How the rest of the work on this technology plays out depends somewhat on funding. Waxler’s current funding comes from NOAA’s Vortex Southeast Project. Elbing has some from NSF and NOAA as well. He’s optimistic that there’s increased interest, particularly because of the Southeast’s vulnerability. Waxler thinks that if the money holds out, the Weather Service could be able to use the technology to augment radar within the next few years, and that it could cover threatened areas with lines of arrays 40 km apart along lines of latitude.

Storm warnings

For those who “live in troubled regions,” as Adrienne Rich put it in her 1951 poem Storm Warnings, they’ll need to rely on the tried and true warning systems until the sound technology can be perfected. 

That includes television weather reports — sometimes epic broadcasting marathons of rolled up sleeves and meteorologists passing through the background of the shot, brows furrowed. Then there are tornado sirens — Nashville put up its first in 2003 and now has 133 sirens across the city — and the FCC-run Weather Emergency Alerts system pushes warnings directly to your phone. Some folks own NOAA weather radios, which broadcast directly from the National Weather Service around the clock. Other times, texts and calls from friends and family might be the red flag.
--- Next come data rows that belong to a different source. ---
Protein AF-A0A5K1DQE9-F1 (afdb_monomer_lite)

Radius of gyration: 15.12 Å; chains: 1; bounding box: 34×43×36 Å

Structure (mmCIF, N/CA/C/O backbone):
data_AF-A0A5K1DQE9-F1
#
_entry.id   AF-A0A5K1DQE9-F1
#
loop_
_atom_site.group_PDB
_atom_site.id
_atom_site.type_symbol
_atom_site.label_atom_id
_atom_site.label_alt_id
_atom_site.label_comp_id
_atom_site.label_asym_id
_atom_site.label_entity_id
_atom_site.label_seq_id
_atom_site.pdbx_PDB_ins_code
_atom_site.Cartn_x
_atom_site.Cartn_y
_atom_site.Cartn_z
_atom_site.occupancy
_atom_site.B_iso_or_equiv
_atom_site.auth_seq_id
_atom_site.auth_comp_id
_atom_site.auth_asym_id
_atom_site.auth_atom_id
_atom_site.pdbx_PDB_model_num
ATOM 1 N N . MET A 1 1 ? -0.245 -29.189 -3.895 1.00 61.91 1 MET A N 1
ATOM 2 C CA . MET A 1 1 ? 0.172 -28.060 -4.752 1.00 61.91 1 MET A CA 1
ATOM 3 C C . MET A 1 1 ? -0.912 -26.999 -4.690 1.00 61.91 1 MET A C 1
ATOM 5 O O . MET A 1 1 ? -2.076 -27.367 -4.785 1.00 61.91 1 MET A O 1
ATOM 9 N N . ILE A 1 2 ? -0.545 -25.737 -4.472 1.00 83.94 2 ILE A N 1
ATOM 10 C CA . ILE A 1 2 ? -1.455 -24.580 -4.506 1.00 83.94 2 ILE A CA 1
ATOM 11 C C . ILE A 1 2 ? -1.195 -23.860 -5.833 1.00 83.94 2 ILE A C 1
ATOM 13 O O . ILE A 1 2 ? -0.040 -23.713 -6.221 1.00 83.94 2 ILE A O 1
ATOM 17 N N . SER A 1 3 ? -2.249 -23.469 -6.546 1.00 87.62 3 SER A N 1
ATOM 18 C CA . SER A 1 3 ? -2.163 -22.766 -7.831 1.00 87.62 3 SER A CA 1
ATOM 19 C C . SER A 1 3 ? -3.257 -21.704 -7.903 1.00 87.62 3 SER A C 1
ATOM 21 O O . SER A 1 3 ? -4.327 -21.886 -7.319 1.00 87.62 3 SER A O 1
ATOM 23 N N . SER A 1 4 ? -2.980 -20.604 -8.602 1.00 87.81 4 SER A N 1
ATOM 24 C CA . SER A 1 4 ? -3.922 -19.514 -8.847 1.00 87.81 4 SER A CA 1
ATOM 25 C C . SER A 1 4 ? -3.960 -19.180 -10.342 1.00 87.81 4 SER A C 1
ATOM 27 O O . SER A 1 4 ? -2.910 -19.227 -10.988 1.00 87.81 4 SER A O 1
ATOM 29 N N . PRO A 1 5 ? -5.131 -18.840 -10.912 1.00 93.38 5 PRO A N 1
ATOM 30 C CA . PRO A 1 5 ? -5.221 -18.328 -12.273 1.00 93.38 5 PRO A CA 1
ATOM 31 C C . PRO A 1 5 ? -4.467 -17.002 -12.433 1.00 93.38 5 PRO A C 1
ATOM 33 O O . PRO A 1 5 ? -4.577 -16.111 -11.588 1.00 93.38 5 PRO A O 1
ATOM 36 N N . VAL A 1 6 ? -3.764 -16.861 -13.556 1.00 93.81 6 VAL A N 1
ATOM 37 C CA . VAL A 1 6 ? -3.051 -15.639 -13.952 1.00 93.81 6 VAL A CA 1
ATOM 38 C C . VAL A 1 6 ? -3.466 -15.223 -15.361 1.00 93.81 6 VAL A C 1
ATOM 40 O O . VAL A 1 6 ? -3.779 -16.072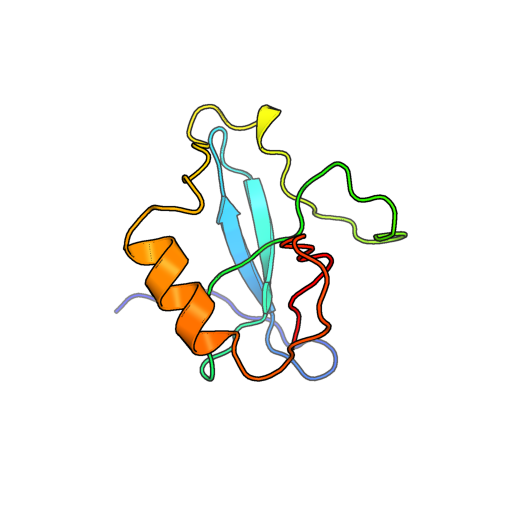 -16.196 1.00 93.81 6 VAL A O 1
ATOM 43 N N . THR A 1 7 ? -3.449 -13.920 -15.624 1.00 94.44 7 THR A N 1
ATOM 44 C CA . THR A 1 7 ? -3.737 -13.324 -16.934 1.00 94.44 7 THR A CA 1
ATOM 45 C C . THR A 1 7 ? -2.566 -12.441 -17.352 1.00 94.44 7 THR A C 1
ATOM 47 O O . THR A 1 7 ? -1.981 -11.760 -16.518 1.00 94.44 7 THR A O 1
ATOM 50 N N . SER A 1 8 ? -2.219 -12.428 -18.637 1.00 94.31 8 SER A N 1
ATOM 51 C CA . SER A 1 8 ? -1.209 -11.510 -19.179 1.00 94.31 8 SER A CA 1
ATOM 52 C C . SER A 1 8 ? -1.735 -10.071 -19.240 1.00 94.31 8 SER A C 1
ATOM 54 O O . SER A 1 8 ? -2.812 -9.842 -19.797 1.00 94.31 8 SER A O 1
ATOM 56 N N . GLY A 1 9 ? -0.964 -9.125 -18.706 1.00 87.25 9 GLY A N 1
ATOM 57 C CA . GLY A 1 9 ? -1.180 -7.682 -18.797 1.00 87.25 9 GLY A CA 1
ATOM 58 C C . GLY A 1 9 ? -0.259 -7.006 -19.820 1.00 87.25 9 GLY A C 1
ATOM 59 O O . GLY A 1 9 ? 0.153 -7.616 -20.810 1.00 87.25 9 GLY A O 1
ATOM 60 N N . SER A 1 10 ? 0.060 -5.734 -19.592 1.00 88.00 10 SER A N 1
ATOM 61 C CA . SER A 1 10 ? 0.837 -4.865 -20.495 1.00 88.00 10 SER A CA 1
ATOM 62 C C . SER A 1 10 ? 2.358 -4.927 -20.276 1.00 88.00 10 SER A C 1
ATOM 64 O O . SER A 1 10 ? 3.045 -3.915 -20.383 1.00 88.00 10 SER A O 1
ATOM 66 N N . GLY A 1 11 ? 2.892 -6.117 -20.006 1.00 89.19 11 GLY A N 1
ATOM 67 C CA . GLY A 1 11 ? 4.293 -6.314 -19.599 1.00 89.19 11 GLY A CA 1
ATOM 68 C C . GLY A 1 11 ? 4.435 -7.112 -18.304 1.00 89.19 11 GLY A C 1
ATOM 69 O O . GLY A 1 11 ? 5.522 -7.572 -17.975 1.00 89.19 11 GLY A O 1
ATOM 70 N N . GLU A 1 12 ? 3.320 -7.335 -17.620 1.00 88.44 12 GLU A N 1
ATOM 71 C CA . GLU A 1 12 ? 3.228 -8.022 -16.344 1.00 88.44 12 GLU A CA 1
ATOM 72 C C . GLU A 1 12 ? 2.264 -9.220 -16.385 1.00 88.44 12 GLU A C 1
ATOM 74 O O . GLU A 1 12 ? 1.443 -9.365 -17.296 1.00 88.44 12 GLU A O 1
ATOM 79 N N . TYR A 1 13 ? 2.338 -10.089 -15.377 1.00 89.94 13 TYR A N 1
ATOM 80 C CA . TYR A 1 13 ? 1.301 -11.086 -15.115 1.00 89.94 13 TYR A CA 1
ATOM 81 C C . TYR A 1 13 ? 0.405 -10.584 -13.992 1.00 89.94 13 TYR A C 1
ATOM 83 O O . TYR A 1 13 ? 0.890 -10.203 -12.933 1.00 89.94 13 TYR A O 1
ATOM 91 N N . LEU A 1 14 ? -0.904 -10.610 -14.208 1.00 91.25 14 LEU A N 1
ATOM 92 C CA . LEU A 1 14 ? -1.896 -10.172 -13.238 1.00 91.25 14 LEU A CA 1
ATOM 93 C C . LEU A 1 14 ? -2.572 -11.376 -12.591 1.00 91.25 14 LEU A C 1
ATOM 95 O O . LEU A 1 14 ? -2.979 -12.329 -13.262 1.00 91.25 14 LEU A O 1
ATOM 99 N N . MET A 1 15 ? -2.760 -11.299 -11.281 1.00 91.88 15 MET A N 1
ATOM 100 C CA . MET A 1 15 ? -3.532 -12.255 -10.496 1.00 91.88 15 MET A CA 1
ATOM 101 C C . MET A 1 15 ? -4.564 -11.533 -9.632 1.00 91.88 15 MET A C 1
ATOM 103 O O . MET A 1 15 ? -4.443 -10.340 -9.359 1.00 91.88 15 MET A O 1
ATOM 107 N N . LYS A 1 16 ? -5.596 -12.257 -9.188 1.00 90.06 16 LYS A N 1
ATOM 108 C CA . LYS A 1 16 ? -6.563 -11.723 -8.222 1.00 90.06 16 LYS A CA 1
ATOM 109 C C . LYS A 1 16 ? -6.210 -12.158 -6.807 1.00 90.06 16 LYS A C 1
ATOM 111 O O . LYS A 1 16 ? -6.057 -13.350 -6.552 1.00 90.06 16 LYS A O 1
ATOM 116 N N . LEU A 1 17 ? -6.167 -11.195 -5.893 1.00 89.88 17 LEU A N 1
ATOM 117 C CA . LEU A 1 17 ? -5.998 -11.408 -4.459 1.00 89.88 17 LEU A CA 1
ATOM 118 C C . LEU A 1 17 ? -7.244 -10.957 -3.704 1.00 89.88 17 LEU A C 1
ATOM 120 O O . LEU A 1 17 ? -7.873 -9.960 -4.050 1.00 89.88 17 LEU A O 1
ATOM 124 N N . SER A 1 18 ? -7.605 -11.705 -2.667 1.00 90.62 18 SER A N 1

Now of course, there’s social media. 

But for anyone in forecasting, a pressing thought is how to effectively reach people, particularly if severe weather is supposed to hit at night.

In good weather and bad weather, NewsChannel 5’s Lelan Statom is a familiar face among Nashvillians.

WTVF, NewsChannel 5

“We’re trying to do what we can to keep people aware, and by doing that, make sure that once the severe weather is over, they’re here to live another day,” Statom says.

For the Johnsons, it was a marked shift in tone from @NashSevereWx, a local account co-run by citizen weather tweeter David Drobny, that finally drove them to their basement with a few minutes to spare. 

“[@NashSevereWx] is the reason we survived,” Shannon says.

While the account is often lighthearted, even suggesting when an extra swipe of deodorant might be necessary in hot weather, it was an all caps plea to seek shelter that drove them out of their room, where the batting cage plowed into the roof.

Drobny tells me that he and the others who work on the account always remember that “underneath the radar are real people.”

Shelter from the storm

One hundred and eight days after that batting cage smashed into their house, the Johnsons finally got a new roof back. The coronavirus pandemic has slowed reconstruction and a derecho storm, with 60 to 80 mile per hour winds in May, damaged their house further. 

As of July, they’ve had their sunroom reframed and the master bedroom replaced. Work is slow but moving, finally. 

They still think about that March night when they ended up right in the path of the storm, their ears popping from the pressure change, and not knowing just how long the tornado was on the ground for before they even knew. 

“The stakes are just so high, anything that can give you a leg up on to stay safe,” Keith says. “We made it downstairs in time but it would have been nice to feel like we weren’t cutting it so close.”